Sounds like you're talking about a canoe/camping trip.Starting at Mohican St.Park all the way downstream into Coshocton County there's campgrounds spread about here and there.There's a couple of spots that I know of on private land that you can camp for free alsne is right where the Mohican River and Kokosing River meet near the village of Walhonding.Like the other guy said,it's as safe there as any place else,for whatever that's worth!


----------



## AZ to OH (Dec 2, 2004)

alright guys, thanks for the info. what i ment by is it safe, are there any bears in the area? or is are there not enough to worry about? thanks!


Phillip Krotine


----------



## Live2Fish (Apr 7, 2004)

unless there is a full moon! Arrrroooo


----------



## AZ to OH (Dec 2, 2004)

http://www.ohiodnr.com/parks/parks/mohican.htm


does anyone know how far these camp grounds are from the clear fork of the mohican?


----------



## Live2Fish (Apr 7, 2004)

The camp sites are anywhere from 40 feet to 300 feet from the water. There is going to have to be a "Mohican Trip" after you get here to show you the area.


----------



## Teeray (Apr 11, 2004)

But if he is interested in camping near trout fishing, he would not want to be on the Mohican itself, right? I've always heard that the trout don't get into the Mohican.


----------



## AZ to OH (Dec 2, 2004)

Live2Fish said:


> The camp sites are anywhere from 40 feet to 300 feet from the water. There is going to have to be a "Mohican Trip" after you get here to show you the area.

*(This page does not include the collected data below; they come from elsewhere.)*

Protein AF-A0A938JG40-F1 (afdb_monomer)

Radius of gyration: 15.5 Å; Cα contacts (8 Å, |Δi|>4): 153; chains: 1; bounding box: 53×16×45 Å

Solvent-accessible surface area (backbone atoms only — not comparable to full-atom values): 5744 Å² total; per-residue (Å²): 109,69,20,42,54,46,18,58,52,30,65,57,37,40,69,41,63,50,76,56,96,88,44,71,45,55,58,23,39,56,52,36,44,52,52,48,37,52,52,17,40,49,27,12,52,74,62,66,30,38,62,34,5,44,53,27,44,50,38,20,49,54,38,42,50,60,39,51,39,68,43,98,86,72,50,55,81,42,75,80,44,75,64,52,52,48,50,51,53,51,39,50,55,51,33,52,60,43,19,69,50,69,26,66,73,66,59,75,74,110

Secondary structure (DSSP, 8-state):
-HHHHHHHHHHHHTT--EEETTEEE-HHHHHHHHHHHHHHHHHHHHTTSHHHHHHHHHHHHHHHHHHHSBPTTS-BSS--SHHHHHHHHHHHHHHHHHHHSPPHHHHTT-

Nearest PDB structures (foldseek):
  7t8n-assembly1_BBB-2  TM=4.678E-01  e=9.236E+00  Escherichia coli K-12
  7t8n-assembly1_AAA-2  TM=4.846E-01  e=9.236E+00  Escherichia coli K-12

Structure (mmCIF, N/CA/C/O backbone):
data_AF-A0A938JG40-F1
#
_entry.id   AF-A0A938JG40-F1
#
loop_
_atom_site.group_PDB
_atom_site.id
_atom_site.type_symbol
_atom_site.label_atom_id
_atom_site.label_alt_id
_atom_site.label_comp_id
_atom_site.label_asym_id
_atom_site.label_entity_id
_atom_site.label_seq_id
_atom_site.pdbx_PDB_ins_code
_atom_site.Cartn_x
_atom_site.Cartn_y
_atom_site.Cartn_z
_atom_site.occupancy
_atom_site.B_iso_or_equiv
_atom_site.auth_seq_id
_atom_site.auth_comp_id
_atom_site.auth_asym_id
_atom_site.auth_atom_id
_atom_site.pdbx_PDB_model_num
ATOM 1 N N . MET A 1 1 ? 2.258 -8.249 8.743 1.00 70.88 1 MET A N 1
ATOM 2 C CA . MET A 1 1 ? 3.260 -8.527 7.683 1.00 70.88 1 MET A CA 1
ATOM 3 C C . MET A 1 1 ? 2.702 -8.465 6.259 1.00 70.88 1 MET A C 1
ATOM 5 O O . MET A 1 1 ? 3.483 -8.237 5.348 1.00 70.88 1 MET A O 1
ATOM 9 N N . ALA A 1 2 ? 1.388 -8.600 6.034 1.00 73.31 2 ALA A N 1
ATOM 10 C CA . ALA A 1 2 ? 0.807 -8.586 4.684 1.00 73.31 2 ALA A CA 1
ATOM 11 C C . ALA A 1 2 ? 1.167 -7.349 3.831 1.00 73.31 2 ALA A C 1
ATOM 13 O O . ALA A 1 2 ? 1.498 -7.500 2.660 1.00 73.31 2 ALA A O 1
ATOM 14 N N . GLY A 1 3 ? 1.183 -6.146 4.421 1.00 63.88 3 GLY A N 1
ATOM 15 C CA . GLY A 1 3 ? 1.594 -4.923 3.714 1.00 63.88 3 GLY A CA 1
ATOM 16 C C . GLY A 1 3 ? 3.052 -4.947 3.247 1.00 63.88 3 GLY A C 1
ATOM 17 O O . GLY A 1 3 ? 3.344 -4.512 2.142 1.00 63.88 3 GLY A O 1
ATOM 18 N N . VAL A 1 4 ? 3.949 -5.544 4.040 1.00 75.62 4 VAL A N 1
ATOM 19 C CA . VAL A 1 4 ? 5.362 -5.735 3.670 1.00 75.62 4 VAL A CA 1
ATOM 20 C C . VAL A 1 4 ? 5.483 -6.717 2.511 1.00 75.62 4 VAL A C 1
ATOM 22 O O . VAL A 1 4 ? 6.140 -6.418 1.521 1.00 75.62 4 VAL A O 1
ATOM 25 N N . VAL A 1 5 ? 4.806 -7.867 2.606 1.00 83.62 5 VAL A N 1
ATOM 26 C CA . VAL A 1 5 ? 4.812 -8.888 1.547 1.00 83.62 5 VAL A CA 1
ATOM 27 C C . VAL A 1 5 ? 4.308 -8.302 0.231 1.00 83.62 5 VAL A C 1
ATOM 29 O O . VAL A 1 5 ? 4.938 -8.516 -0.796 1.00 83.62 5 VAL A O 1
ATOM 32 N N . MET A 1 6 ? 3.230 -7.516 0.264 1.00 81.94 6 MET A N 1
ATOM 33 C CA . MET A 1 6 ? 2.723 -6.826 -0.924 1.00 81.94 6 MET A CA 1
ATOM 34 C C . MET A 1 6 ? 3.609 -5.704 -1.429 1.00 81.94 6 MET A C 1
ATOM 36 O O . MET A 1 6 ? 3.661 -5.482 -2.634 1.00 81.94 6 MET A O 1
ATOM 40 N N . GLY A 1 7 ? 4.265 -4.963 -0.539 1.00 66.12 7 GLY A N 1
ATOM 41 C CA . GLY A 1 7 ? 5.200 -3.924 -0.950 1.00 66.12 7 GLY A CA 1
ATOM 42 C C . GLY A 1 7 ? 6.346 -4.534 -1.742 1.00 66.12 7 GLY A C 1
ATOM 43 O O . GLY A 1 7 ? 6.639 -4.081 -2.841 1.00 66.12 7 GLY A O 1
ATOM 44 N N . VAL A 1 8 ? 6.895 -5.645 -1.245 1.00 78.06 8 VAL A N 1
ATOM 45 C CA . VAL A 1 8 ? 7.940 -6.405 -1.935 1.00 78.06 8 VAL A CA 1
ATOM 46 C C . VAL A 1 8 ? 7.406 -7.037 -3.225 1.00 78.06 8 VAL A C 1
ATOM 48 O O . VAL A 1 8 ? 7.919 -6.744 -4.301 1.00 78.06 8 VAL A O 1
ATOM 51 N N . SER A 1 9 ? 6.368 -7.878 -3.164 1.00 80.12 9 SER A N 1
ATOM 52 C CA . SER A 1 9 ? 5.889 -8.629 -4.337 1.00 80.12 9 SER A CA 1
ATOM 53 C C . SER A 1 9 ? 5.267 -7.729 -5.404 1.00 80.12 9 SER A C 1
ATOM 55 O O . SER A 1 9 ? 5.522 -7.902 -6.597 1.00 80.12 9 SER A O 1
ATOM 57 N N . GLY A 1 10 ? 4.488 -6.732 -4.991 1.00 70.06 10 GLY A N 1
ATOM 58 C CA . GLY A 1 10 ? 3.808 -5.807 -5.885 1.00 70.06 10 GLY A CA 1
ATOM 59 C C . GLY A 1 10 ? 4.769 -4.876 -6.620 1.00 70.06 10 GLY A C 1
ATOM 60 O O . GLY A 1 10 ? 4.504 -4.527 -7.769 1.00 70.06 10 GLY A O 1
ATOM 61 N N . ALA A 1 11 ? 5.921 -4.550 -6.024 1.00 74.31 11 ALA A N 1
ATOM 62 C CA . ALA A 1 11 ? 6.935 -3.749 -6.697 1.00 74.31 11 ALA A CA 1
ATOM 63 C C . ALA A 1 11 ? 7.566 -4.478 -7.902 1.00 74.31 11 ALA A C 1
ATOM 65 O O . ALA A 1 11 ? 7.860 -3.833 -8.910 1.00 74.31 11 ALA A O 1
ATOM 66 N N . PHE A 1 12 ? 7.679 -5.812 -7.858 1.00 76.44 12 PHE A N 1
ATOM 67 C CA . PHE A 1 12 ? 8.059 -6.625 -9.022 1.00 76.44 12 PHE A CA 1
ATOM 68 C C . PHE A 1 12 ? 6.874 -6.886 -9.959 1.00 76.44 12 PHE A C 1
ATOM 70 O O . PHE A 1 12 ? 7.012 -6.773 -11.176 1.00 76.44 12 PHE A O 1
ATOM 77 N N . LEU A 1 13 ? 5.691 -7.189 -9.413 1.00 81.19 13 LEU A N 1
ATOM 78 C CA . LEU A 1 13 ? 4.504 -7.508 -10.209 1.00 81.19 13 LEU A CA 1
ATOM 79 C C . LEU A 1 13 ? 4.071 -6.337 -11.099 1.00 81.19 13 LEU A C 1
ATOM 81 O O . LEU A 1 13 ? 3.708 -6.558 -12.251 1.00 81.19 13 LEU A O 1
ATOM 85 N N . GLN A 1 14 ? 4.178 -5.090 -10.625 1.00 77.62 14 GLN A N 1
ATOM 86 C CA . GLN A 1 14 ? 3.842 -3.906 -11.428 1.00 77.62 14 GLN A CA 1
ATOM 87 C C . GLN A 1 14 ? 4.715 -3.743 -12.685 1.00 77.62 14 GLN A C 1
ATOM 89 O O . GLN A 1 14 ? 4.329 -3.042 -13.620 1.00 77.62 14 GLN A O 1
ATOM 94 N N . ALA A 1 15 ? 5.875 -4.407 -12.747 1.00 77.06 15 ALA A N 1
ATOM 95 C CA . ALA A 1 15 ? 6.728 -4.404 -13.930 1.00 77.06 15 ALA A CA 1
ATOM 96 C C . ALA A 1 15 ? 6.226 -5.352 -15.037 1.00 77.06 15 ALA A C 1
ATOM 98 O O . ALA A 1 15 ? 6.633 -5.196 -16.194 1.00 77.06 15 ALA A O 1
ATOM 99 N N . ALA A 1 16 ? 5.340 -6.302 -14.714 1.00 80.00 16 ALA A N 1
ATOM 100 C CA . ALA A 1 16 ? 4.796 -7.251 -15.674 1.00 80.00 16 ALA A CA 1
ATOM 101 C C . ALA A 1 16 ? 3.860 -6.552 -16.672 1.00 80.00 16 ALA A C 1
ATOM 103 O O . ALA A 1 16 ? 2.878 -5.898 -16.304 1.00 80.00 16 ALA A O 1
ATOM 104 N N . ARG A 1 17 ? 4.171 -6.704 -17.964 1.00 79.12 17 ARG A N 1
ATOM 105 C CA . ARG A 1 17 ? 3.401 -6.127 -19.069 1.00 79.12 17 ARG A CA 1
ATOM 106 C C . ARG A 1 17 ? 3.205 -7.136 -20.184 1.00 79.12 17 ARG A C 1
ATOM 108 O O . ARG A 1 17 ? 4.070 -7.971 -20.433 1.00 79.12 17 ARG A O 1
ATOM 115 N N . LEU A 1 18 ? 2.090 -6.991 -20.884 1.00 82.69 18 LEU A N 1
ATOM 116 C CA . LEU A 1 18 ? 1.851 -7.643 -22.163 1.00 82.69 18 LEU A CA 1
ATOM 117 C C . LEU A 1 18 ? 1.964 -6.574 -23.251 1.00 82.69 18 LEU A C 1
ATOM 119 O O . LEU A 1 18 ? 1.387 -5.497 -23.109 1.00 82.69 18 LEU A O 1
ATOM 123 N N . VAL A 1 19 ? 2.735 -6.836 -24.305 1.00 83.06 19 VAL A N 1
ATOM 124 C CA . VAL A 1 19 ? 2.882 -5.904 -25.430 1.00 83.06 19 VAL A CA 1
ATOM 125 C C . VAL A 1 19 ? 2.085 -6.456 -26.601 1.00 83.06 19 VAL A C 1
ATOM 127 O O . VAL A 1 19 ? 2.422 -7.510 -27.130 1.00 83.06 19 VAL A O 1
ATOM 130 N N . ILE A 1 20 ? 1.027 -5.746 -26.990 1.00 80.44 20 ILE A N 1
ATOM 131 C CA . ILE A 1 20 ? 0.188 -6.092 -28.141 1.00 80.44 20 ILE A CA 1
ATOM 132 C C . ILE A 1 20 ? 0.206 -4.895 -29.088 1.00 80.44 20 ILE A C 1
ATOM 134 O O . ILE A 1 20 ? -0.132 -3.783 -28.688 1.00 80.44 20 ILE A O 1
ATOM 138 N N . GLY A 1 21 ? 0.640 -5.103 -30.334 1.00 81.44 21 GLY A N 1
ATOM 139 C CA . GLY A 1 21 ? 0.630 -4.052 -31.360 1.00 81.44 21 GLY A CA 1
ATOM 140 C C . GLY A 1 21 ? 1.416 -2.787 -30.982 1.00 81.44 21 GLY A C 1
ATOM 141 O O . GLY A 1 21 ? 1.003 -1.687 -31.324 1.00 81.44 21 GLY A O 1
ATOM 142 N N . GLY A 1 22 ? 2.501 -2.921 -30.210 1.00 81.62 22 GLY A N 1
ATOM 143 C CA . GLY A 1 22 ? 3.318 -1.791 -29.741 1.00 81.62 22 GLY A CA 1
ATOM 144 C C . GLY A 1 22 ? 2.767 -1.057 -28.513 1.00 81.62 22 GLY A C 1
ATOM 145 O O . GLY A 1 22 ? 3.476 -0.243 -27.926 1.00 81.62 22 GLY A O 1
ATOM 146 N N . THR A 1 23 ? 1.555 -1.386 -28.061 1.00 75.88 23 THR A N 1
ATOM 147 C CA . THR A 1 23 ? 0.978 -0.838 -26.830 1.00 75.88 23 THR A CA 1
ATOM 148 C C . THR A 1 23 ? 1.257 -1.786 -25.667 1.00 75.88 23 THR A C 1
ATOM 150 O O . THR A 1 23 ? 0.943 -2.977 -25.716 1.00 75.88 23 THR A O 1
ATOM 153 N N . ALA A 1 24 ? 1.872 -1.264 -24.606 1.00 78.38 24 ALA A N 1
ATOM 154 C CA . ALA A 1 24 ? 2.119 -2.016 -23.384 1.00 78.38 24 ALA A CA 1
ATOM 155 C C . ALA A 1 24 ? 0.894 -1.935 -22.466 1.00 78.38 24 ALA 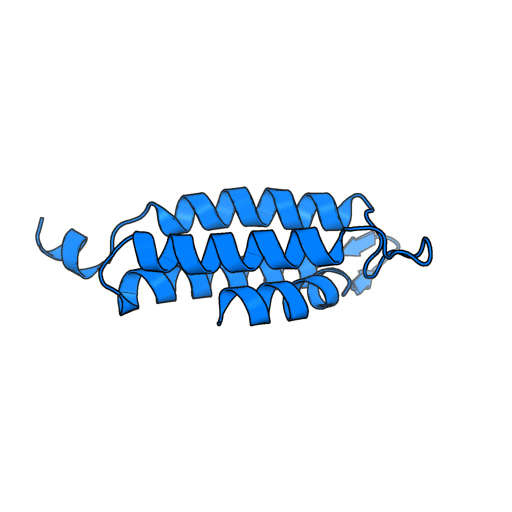A C 1
ATOM 157 O O . ALA A 1 24 ? 0.617 -0.876 -21.910 1.00 78.38 24 ALA A O 1
ATOM 158 N N . LEU A 1 25 ? 0.194 -3.054 -22.273 1.00 81.38 25 LEU A N 1
ATOM 159 C CA . LEU A 1 25 ? -0.874 -3.175 -21.285 1.00 81.38 25 LEU A CA 1
ATOM 160 C C . LEU A 1 25 ? -0.260 -3.519 -19.912 1.00 81.38 25 LEU A C 1
ATOM 162 O O . LEU A 1 25 ? 0.294 -4.618 -19.754 1.00 81.38 25 LEU A O 1
ATOM 166 N N . PRO A 1 26 ? -0.335 -2.622 -18.909 1.00 83.69 26 PRO A N 1
ATOM 167 C CA . PRO A 1 26 ? 0.304 -2.808 -17.607 1.00 83.69 26 PRO A CA 1
ATOM 168 C C . PRO A 1 26 ? -0.593 -3.619 -16.659 1.00 83.69 26 PRO A C 1
ATOM 170 O O . PRO A 1 26 ? -1.004 -3.144 -15.602 1.00 83.69 26 PRO A O 1
ATOM 173 N N . TRP A 1 27 ? -0.929 -4.853 -17.039 1.00 87.19 27 TRP A N 1
ATOM 174 C CA . TRP A 1 27 ? -1.830 -5.710 -16.257 1.00 87.19 27 TRP A CA 1
ATOM 175 C C . TRP A 1 27 ? -1.297 -5.990 -14.843 1.00 87.19 27 TRP A C 1
ATOM 177 O O . TRP A 1 27 ? -2.079 -6.057 -13.896 1.00 87.19 27 TRP A O 1
ATOM 187 N N . GLY A 1 28 ? 0.028 -6.079 -14.677 1.00 85.00 28 GLY A N 1
ATOM 188 C CA . GLY A 1 28 ? 0.658 -6.316 -13.381 1.00 85.00 28 GLY A CA 1
ATOM 189 C C . GLY A 1 28 ? 0.400 -5.197 -12.369 1.00 85.00 28 GLY A C 1
ATOM 190 O O . GLY A 1 28 ? 0.168 -5.471 -11.193 1.00 85.00 28 GLY A O 1
ATOM 191 N N . LEU A 1 29 ? 0.348 -3.941 -12.832 1.00 85.00 29 LEU A N 1
ATOM 192 C CA . LEU A 1 29 ? 0.005 -2.787 -11.996 1.00 85.00 29 LEU A CA 1
ATOM 193 C C . LEU A 1 29 ? -1.430 -2.899 -11.469 1.00 85.00 29 LEU A C 1
ATOM 195 O O . LEU A 1 29 ? -1.670 -2.718 -10.278 1.00 85.00 29 LEU A O 1
ATOM 199 N N . VAL A 1 30 ? -2.375 -3.233 -12.351 1.00 88.44 30 VAL A N 1
ATOM 200 C CA . VAL A 1 30 ? -3.794 -3.372 -11.992 1.00 88.44 30 VAL A CA 1
ATOM 201 C C . VAL A 1 30 ? -3.974 -4.467 -10.943 1.00 88.44 30 VAL A C 1
ATOM 203 O O . VAL A 1 30 ? -4.621 -4.239 -9.922 1.00 88.44 30 VAL A O 1
ATOM 206 N N . ILE A 1 31 ? -3.349 -5.630 -11.145 1.00 89.94 31 ILE A N 1
ATOM 207 C CA . ILE A 1 31 ? -3.424 -6.736 -10.183 1.00 89.94 31 ILE A CA 1
ATOM 208 C C . ILE A 1 31 ? -2.790 -6.346 -8.845 1.00 89.94 31 ILE A C 1
ATOM 210 O O . ILE A 1 31 ? -3.383 -6.606 -7.800 1.00 89.94 31 ILE A O 1
ATOM 214 N N . ALA A 1 32 ? -1.629 -5.682 -8.850 1.00 88.38 32 ALA A N 1
ATOM 215 C CA . ALA A 1 32 ? -0.971 -5.256 -7.616 1.00 88.38 32 ALA A CA 1
ATOM 216 C C . ALA A 1 32 ? -1.862 -4.313 -6.782 1.00 88.38 32 ALA A C 1
ATOM 218 O O . ALA A 1 32 ? -1.963 -4.482 -5.564 1.00 88.38 32 ALA A O 1
ATOM 219 N N . LEU A 1 33 ? -2.564 -3.377 -7.432 1.00 90.88 33 LEU A N 1
ATOM 220 C CA . LEU A 1 33 ? -3.506 -2.469 -6.769 1.00 90.88 33 LEU A CA 1
ATOM 221 C C . LEU A 1 33 ? -4.745 -3.193 -6.225 1.00 90.88 33 LEU A C 1
ATOM 223 O O . LEU A 1 33 ? -5.174 -2.902 -5.109 1.00 90.88 33 LEU A O 1
ATOM 227 N N . ILE A 1 34 ? -5.295 -4.162 -6.964 1.00 93.44 34 ILE A N 1
ATOM 228 C CA . ILE A 1 34 ? -6.421 -4.983 -6.489 1.00 93.44 34 ILE A CA 1
ATOM 229 C C . ILE A 1 34 ? -6.006 -5.804 -5.262 1.00 93.44 34 ILE A C 1
ATOM 231 O O . ILE A 1 34 ? -6.726 -5.835 -4.266 1.00 93.44 34 ILE A O 1
ATOM 235 N N . CYS A 1 35 ? -4.830 -6.430 -5.287 1.00 91.56 35 CYS A N 1
ATOM 236 C CA . CYS A 1 35 ? -4.324 -7.191 -4.147 1.00 91.56 35 CYS A CA 1
ATOM 237 C C . CYS A 1 35 ? -4.101 -6.301 -2.915 1.00 91.56 35 CYS A C 1
ATOM 239 O O . CYS A 1 35 ? -4.471 -6.688 -1.805 1.00 91.56 35 CYS A O 1
ATOM 241 N N . LEU A 1 36 ? -3.548 -5.095 -3.100 1.00 92.38 36 LEU A N 1
ATOM 242 C CA . LEU A 1 36 ? -3.406 -4.117 -2.020 1.00 92.38 36 LEU A CA 1
ATOM 243 C C . LEU A 1 36 ? -4.771 -3.744 -1.430 1.00 92.38 36 LEU A C 1
ATOM 245 O O . LEU A 1 36 ? -4.937 -3.779 -0.211 1.00 92.38 36 LEU A O 1
ATOM 249 N N . LEU A 1 37 ? -5.752 -3.443 -2.285 1.00 95.06 37 LEU A N 1
ATOM 250 C CA . LEU A 1 37 ? -7.121 -3.131 -1.879 1.00 95.06 37 LEU A CA 1
ATOM 251 C C . LEU A 1 37 ? -7.716 -4.253 -1.016 1.00 95.06 37 LEU A C 1
ATOM 253 O O . LEU A 1 37 ? -8.217 -3.992 0.080 1.00 95.06 37 LEU A O 1
ATOM 257 N N . VAL A 1 38 ? -7.629 -5.499 -1.490 1.00 95.31 38 VAL A N 1
ATOM 258 C CA . VAL A 1 38 ? -8.145 -6.678 -0.781 1.00 95.31 38 VAL A CA 1
ATOM 259 C C . VAL A 1 38 ? -7.477 -6.834 0.582 1.00 95.31 38 VAL A C 1
ATOM 261 O O . VAL A 1 38 ? -8.165 -7.073 1.570 1.00 95.31 38 VAL A O 1
ATOM 264 N N . LEU A 1 39 ? -6.160 -6.653 0.673 1.00 93.50 39 LEU A N 1
ATOM 265 C CA . LEU A 1 39 ? -5.433 -6.821 1.932 1.00 93.50 39 LEU A CA 1
ATOM 266 C C . LEU A 1 39 ? -5.689 -5.701 2.934 1.00 93.50 39 LEU A C 1
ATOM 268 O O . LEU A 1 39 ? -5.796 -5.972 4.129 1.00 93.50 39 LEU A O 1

lol there will. i am confused when it comes to directions and stuff.


----------



## Live2Fish (Apr 7, 2004)

One of us is smoking something Tim. I thought it was called the Mohican below Pleasant Hill (i.e. covered bridge area).


----------



## Teeray (Apr 11, 2004)

Jeez....never knew that. Well....you would know that better than I would. You have been fishing it longer and have done more homework. Egg on my face!

AZ to OH....don't pay any attention to me, I'm smoking too much hippy lettuce.

teeray


----------



## AZ to OH (Dec 2, 2004)

hahahahaha. ok then ;D


----------



## Live2Fish (Apr 7, 2004)

it is called the Clear Fork of the Mohican. Below is a link to Ranger Bob's site showing the "map".

http://www.bright.net/~bucher/page6.html


----------



## Teeray (Apr 11, 2004)

I knew it was a river that forks off the Mohican, but always thought that the main Mohican river (that runs through Loudenville) was not stocked ,and the trout that were stocked in the Clear Fork never got in there - too warm and muddy. That's the way it was explained to me by the chief of the Mohican Indians - but we were at a bar so he was probably lying. He spoke with clear-forked tongue.

teeray


----------



## Live2Fish (Apr 7, 2004)

I have caught them from the dam down to the first major bend (lower river). Have fished down by the cabins before and have never even seen a trout down there.


----------



## AZ to OH (Dec 2, 2004)

so what is mostly i the mohican? browns?


----------



## Live2Fish (Apr 7, 2004)

Browns, bass, and the usual assortment of panfish. Below the dam every now and then a sauger. That is what I know of.


----------